3. The Apple Modem Transition Is Now the Leading Near-Term Structural Headwind
In FY2021, this was a medium-term contingency. By FY2025, it is presented as a near-certainty with an explicitly acknowledged "significant negative impact." This is the single most significant risk escalation across the five-year period in terms of directional clarity.
4. Resolved Risks Are Primarily Cyclical
The risks that have been removed or downgraded — COVID-19, semiconductor supply shortage, manufacturing underutilization, acute macroeconomic weakness — are all cyclical in nature. The structural risks (Apple, China, licensing model, Taiwan supply chain) have not resolved and have generally intensified.

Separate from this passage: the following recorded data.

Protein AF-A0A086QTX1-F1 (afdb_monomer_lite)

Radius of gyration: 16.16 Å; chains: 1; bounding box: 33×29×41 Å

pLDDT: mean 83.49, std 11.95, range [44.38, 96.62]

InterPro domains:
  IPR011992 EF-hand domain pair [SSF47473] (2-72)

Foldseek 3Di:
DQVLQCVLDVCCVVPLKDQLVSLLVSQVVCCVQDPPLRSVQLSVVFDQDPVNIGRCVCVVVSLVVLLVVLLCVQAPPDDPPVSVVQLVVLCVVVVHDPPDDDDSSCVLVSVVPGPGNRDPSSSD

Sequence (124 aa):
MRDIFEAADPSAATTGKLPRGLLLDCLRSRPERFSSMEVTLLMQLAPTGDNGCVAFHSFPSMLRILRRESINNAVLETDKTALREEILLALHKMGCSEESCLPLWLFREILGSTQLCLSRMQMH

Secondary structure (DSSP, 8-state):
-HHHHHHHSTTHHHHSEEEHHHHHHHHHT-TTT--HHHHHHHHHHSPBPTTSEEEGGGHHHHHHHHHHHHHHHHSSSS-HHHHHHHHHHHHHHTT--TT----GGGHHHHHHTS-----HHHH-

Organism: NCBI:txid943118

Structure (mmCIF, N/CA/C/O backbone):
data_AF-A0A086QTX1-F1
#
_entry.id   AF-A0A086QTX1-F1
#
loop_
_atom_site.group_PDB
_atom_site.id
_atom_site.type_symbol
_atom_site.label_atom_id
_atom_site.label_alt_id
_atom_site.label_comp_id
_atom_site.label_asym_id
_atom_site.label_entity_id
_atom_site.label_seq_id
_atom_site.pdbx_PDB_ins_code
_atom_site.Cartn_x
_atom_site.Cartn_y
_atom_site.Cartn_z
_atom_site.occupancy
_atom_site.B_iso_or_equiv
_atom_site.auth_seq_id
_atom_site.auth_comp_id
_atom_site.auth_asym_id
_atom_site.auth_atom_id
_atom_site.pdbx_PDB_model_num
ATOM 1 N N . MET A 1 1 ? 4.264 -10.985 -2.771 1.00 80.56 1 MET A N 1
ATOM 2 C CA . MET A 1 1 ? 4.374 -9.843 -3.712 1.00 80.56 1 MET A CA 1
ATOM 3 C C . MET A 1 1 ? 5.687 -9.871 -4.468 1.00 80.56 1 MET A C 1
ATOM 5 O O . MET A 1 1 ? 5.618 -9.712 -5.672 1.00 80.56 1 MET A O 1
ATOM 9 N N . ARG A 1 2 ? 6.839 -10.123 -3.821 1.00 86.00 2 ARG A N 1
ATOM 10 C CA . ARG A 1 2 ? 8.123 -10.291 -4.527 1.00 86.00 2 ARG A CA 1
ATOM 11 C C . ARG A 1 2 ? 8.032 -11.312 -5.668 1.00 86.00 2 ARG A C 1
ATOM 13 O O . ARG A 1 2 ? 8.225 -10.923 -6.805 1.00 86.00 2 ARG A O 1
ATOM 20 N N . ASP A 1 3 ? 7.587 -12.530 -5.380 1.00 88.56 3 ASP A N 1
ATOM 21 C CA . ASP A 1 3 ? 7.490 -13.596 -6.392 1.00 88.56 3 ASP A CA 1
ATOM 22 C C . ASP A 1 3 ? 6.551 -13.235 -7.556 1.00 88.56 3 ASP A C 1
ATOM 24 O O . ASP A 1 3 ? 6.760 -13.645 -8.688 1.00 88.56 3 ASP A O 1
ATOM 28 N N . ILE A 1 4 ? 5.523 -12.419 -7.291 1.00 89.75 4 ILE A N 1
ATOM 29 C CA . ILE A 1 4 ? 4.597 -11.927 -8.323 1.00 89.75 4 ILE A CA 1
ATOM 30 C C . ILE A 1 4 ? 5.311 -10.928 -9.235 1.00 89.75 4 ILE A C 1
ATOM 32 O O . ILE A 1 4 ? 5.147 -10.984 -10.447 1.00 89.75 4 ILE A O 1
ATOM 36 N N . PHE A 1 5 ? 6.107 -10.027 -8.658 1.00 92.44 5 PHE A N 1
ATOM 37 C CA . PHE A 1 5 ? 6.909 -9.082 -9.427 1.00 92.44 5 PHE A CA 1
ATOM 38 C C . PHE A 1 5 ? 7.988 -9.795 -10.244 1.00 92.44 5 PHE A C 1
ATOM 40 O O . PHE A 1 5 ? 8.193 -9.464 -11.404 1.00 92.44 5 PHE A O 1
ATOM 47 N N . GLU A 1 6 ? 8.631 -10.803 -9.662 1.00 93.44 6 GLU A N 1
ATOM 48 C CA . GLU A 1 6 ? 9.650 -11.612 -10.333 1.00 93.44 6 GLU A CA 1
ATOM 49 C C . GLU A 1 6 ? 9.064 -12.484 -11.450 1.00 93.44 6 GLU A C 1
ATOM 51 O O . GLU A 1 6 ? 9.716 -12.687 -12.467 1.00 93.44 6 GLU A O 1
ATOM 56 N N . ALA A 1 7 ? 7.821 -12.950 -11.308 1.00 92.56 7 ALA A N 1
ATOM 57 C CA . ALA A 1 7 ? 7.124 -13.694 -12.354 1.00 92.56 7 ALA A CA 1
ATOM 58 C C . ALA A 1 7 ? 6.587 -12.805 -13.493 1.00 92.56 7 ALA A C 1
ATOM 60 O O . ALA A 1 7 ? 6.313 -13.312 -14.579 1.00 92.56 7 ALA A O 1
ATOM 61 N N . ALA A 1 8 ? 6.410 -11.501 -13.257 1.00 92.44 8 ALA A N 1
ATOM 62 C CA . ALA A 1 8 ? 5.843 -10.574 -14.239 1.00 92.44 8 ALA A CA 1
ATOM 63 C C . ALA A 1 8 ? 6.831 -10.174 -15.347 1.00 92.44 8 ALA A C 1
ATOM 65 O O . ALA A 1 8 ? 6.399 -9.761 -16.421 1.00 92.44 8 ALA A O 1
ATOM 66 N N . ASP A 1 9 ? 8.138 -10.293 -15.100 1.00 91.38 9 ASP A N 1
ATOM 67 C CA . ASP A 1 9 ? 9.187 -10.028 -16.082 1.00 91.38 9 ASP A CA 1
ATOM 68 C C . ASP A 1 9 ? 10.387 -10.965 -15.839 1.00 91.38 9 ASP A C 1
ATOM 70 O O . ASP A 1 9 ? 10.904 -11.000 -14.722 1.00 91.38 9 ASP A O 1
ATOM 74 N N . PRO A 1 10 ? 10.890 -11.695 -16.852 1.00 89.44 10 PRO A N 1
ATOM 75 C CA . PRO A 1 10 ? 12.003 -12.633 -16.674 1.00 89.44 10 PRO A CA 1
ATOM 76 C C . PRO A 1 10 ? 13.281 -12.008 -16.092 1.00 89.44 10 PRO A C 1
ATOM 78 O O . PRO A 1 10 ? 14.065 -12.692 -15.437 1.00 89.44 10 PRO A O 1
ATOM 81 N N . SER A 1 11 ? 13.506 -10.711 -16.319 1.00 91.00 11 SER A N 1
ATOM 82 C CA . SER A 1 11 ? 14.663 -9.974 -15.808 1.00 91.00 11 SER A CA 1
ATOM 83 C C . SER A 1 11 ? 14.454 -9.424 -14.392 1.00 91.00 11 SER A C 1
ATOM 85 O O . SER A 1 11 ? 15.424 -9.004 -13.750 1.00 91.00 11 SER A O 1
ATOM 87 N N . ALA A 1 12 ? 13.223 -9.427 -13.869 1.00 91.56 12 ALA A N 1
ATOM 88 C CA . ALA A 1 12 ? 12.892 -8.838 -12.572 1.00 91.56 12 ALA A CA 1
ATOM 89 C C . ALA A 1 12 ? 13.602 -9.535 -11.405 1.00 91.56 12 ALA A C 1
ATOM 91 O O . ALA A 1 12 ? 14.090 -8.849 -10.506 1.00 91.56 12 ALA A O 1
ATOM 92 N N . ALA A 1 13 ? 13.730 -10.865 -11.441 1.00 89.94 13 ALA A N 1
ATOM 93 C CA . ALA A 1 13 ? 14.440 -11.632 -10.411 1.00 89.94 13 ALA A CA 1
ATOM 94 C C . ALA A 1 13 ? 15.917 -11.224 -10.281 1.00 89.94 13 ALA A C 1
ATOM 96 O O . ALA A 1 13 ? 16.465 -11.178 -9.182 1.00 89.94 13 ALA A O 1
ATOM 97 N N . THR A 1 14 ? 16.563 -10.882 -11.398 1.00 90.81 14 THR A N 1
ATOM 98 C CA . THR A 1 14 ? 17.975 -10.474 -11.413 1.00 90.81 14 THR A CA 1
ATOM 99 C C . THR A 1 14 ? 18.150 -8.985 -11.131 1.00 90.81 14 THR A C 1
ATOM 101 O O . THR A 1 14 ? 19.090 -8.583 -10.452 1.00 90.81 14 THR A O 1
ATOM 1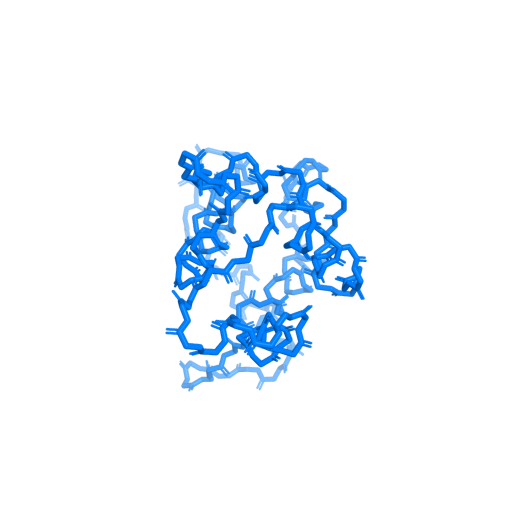04 N N . THR A 1 15 ? 17.264 -8.143 -11.664 1.00 91.81 15 THR A N 1
ATOM 105 C CA . THR A 1 15 ? 17.426 -6.682 -11.621 1.00 91.81 15 THR A CA 1
ATOM 106 C C . THR A 1 15 ? 16.767 -6.028 -10.408 1.00 91.81 15 THR A C 1
ATOM 108 O O . THR A 1 15 ? 17.113 -4.895 -10.065 1.00 91.81 15 THR A O 1
ATOM 111 N N . GLY A 1 16 ? 15.795 -6.694 -9.775 1.00 92.75 16 GLY A N 1
ATOM 112 C CA . GLY A 1 16 ? 14.962 -6.111 -8.722 1.00 92.75 16 GLY A CA 1
ATOM 113 C C . GLY A 1 16 ? 14.106 -4.933 -9.206 1.00 92.75 16 GLY A C 1
ATOM 114 O O . GLY A 1 16 ? 13.726 -4.069 -8.402 1.00 92.75 16 GLY A O 1
ATOM 115 N N . LYS A 1 17 ? 13.861 -4.850 -10.522 1.00 94.25 17 LYS A N 1
ATOM 116 C CA . LYS A 1 17 ? 13.156 -3.757 -11.199 1.00 94.25 17 LYS A CA 1
ATOM 117 C C . LYS A 1 17 ? 12.068 -4.294 -12.124 1.00 94.25 17 LYS A C 1
ATOM 119 O O . LYS A 1 17 ? 12.170 -5.401 -12.634 1.00 94.25 17 LYS A O 1
ATOM 124 N N . LEU A 1 18 ? 11.045 -3.477 -12.350 1.00 94.94 18 LEU A N 1
ATOM 125 C CA . LEU A 1 18 ? 9.964 -3.742 -13.297 1.00 94.94 18 LEU A CA 1
ATOM 126 C C . LEU A 1 18 ? 9.648 -2.488 -14.111 1.00 94.94 18 LEU A C 1
ATOM 128 O O . LEU A 1 18 ? 9.664 -1.395 -13.541 1.00 94.94 18 LEU A O 1
ATOM 132 N N . PRO A 1 19 ? 9.275 -2.608 -15.395 1.00 94.94 19 PRO A N 1
ATOM 133 C CA . PRO A 1 19 ? 8.600 -1.532 -16.105 1.00 94.94 19 PRO A CA 1
ATOM 134 C C . PRO A 1 19 ? 7.429 -0.994 -15.279 1.00 94.94 19 PRO A C 1
ATOM 136 O O . PRO A 1 19 ? 6.643 -1.760 -14.716 1.00 94.94 19 PRO A O 1
ATOM 139 N N . ARG A 1 20 ? 7.290 0.332 -15.210 1.00 94.88 20 ARG A N 1
ATOM 140 C CA . ARG A 1 20 ? 6.259 0.980 -14.385 1.00 94.88 20 ARG A CA 1
ATOM 141 C C . ARG A 1 20 ? 4.837 0.488 -14.698 1.00 94.88 20 ARG A C 1
ATOM 143 O O . ARG A 1 20 ? 4.031 0.347 -13.783 1.00 94.88 20 ARG A O 1
ATOM 150 N N . GLY A 1 21 ? 4.547 0.205 -15.971 1.00 95.06 21 GLY A N 1
ATOM 151 C CA . GLY A 1 21 ? 3.269 -0.372 -16.404 1.00 95.06 21 GLY A CA 1
ATOM 152 C C . GLY A 1 21 ? 3.021 -1.769 -15.827 1.00 95.06 21 GLY A C 1
ATOM 153 O O . GLY A 1 21 ? 1.973 -2.001 -15.238 1.00 95.06 21 GLY A O 1
ATOM 154 N N . LEU A 1 22 ? 4.020 -2.657 -15.873 1.00 95.50 22 LEU A N 1
ATOM 155 C CA . LEU A 1 22 ? 3.898 -4.005 -15.307 1.00 95.50 22 LEU A CA 1
ATOM 156 C C . LEU A 1 22 ? 3.729 -3.983 -13.786 1.00 95.50 22 LEU A C 1
ATOM 158 O O . LEU A 1 22 ? 2.966 -4.780 -13.242 1.00 95.50 22 LEU A O 1
ATOM 162 N N . LEU A 1 23 ? 4.381 -3.044 -13.089 1.00 95.44 23 LEU A N 1
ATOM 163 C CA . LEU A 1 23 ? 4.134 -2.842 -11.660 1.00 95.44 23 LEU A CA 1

5. New Risk Categories Are Expanding
Each successive filing introduces new risk areas: diversification execution risk (FY2022), ESG compliance and AI cyber threats (FY2023), AI-related IP uncertainty and tariff volatility (FY2025), and data center expansion risk (FY2025). The risk surface is broadening as Qualcomm's business scope expands.
6. Licensing Business Remains the Financial Linchpin Under Persistent Attack
The QTL licensing segment's risk profile has been consistently described as "persistent/elevated" across all five years without meaningful resolution. Its disproportionate margin contribution means any structural impairment would have outsized impact on R&D funding capacity — a self-reinforcing vulnerability that management has consistently acknowledged but not resolved.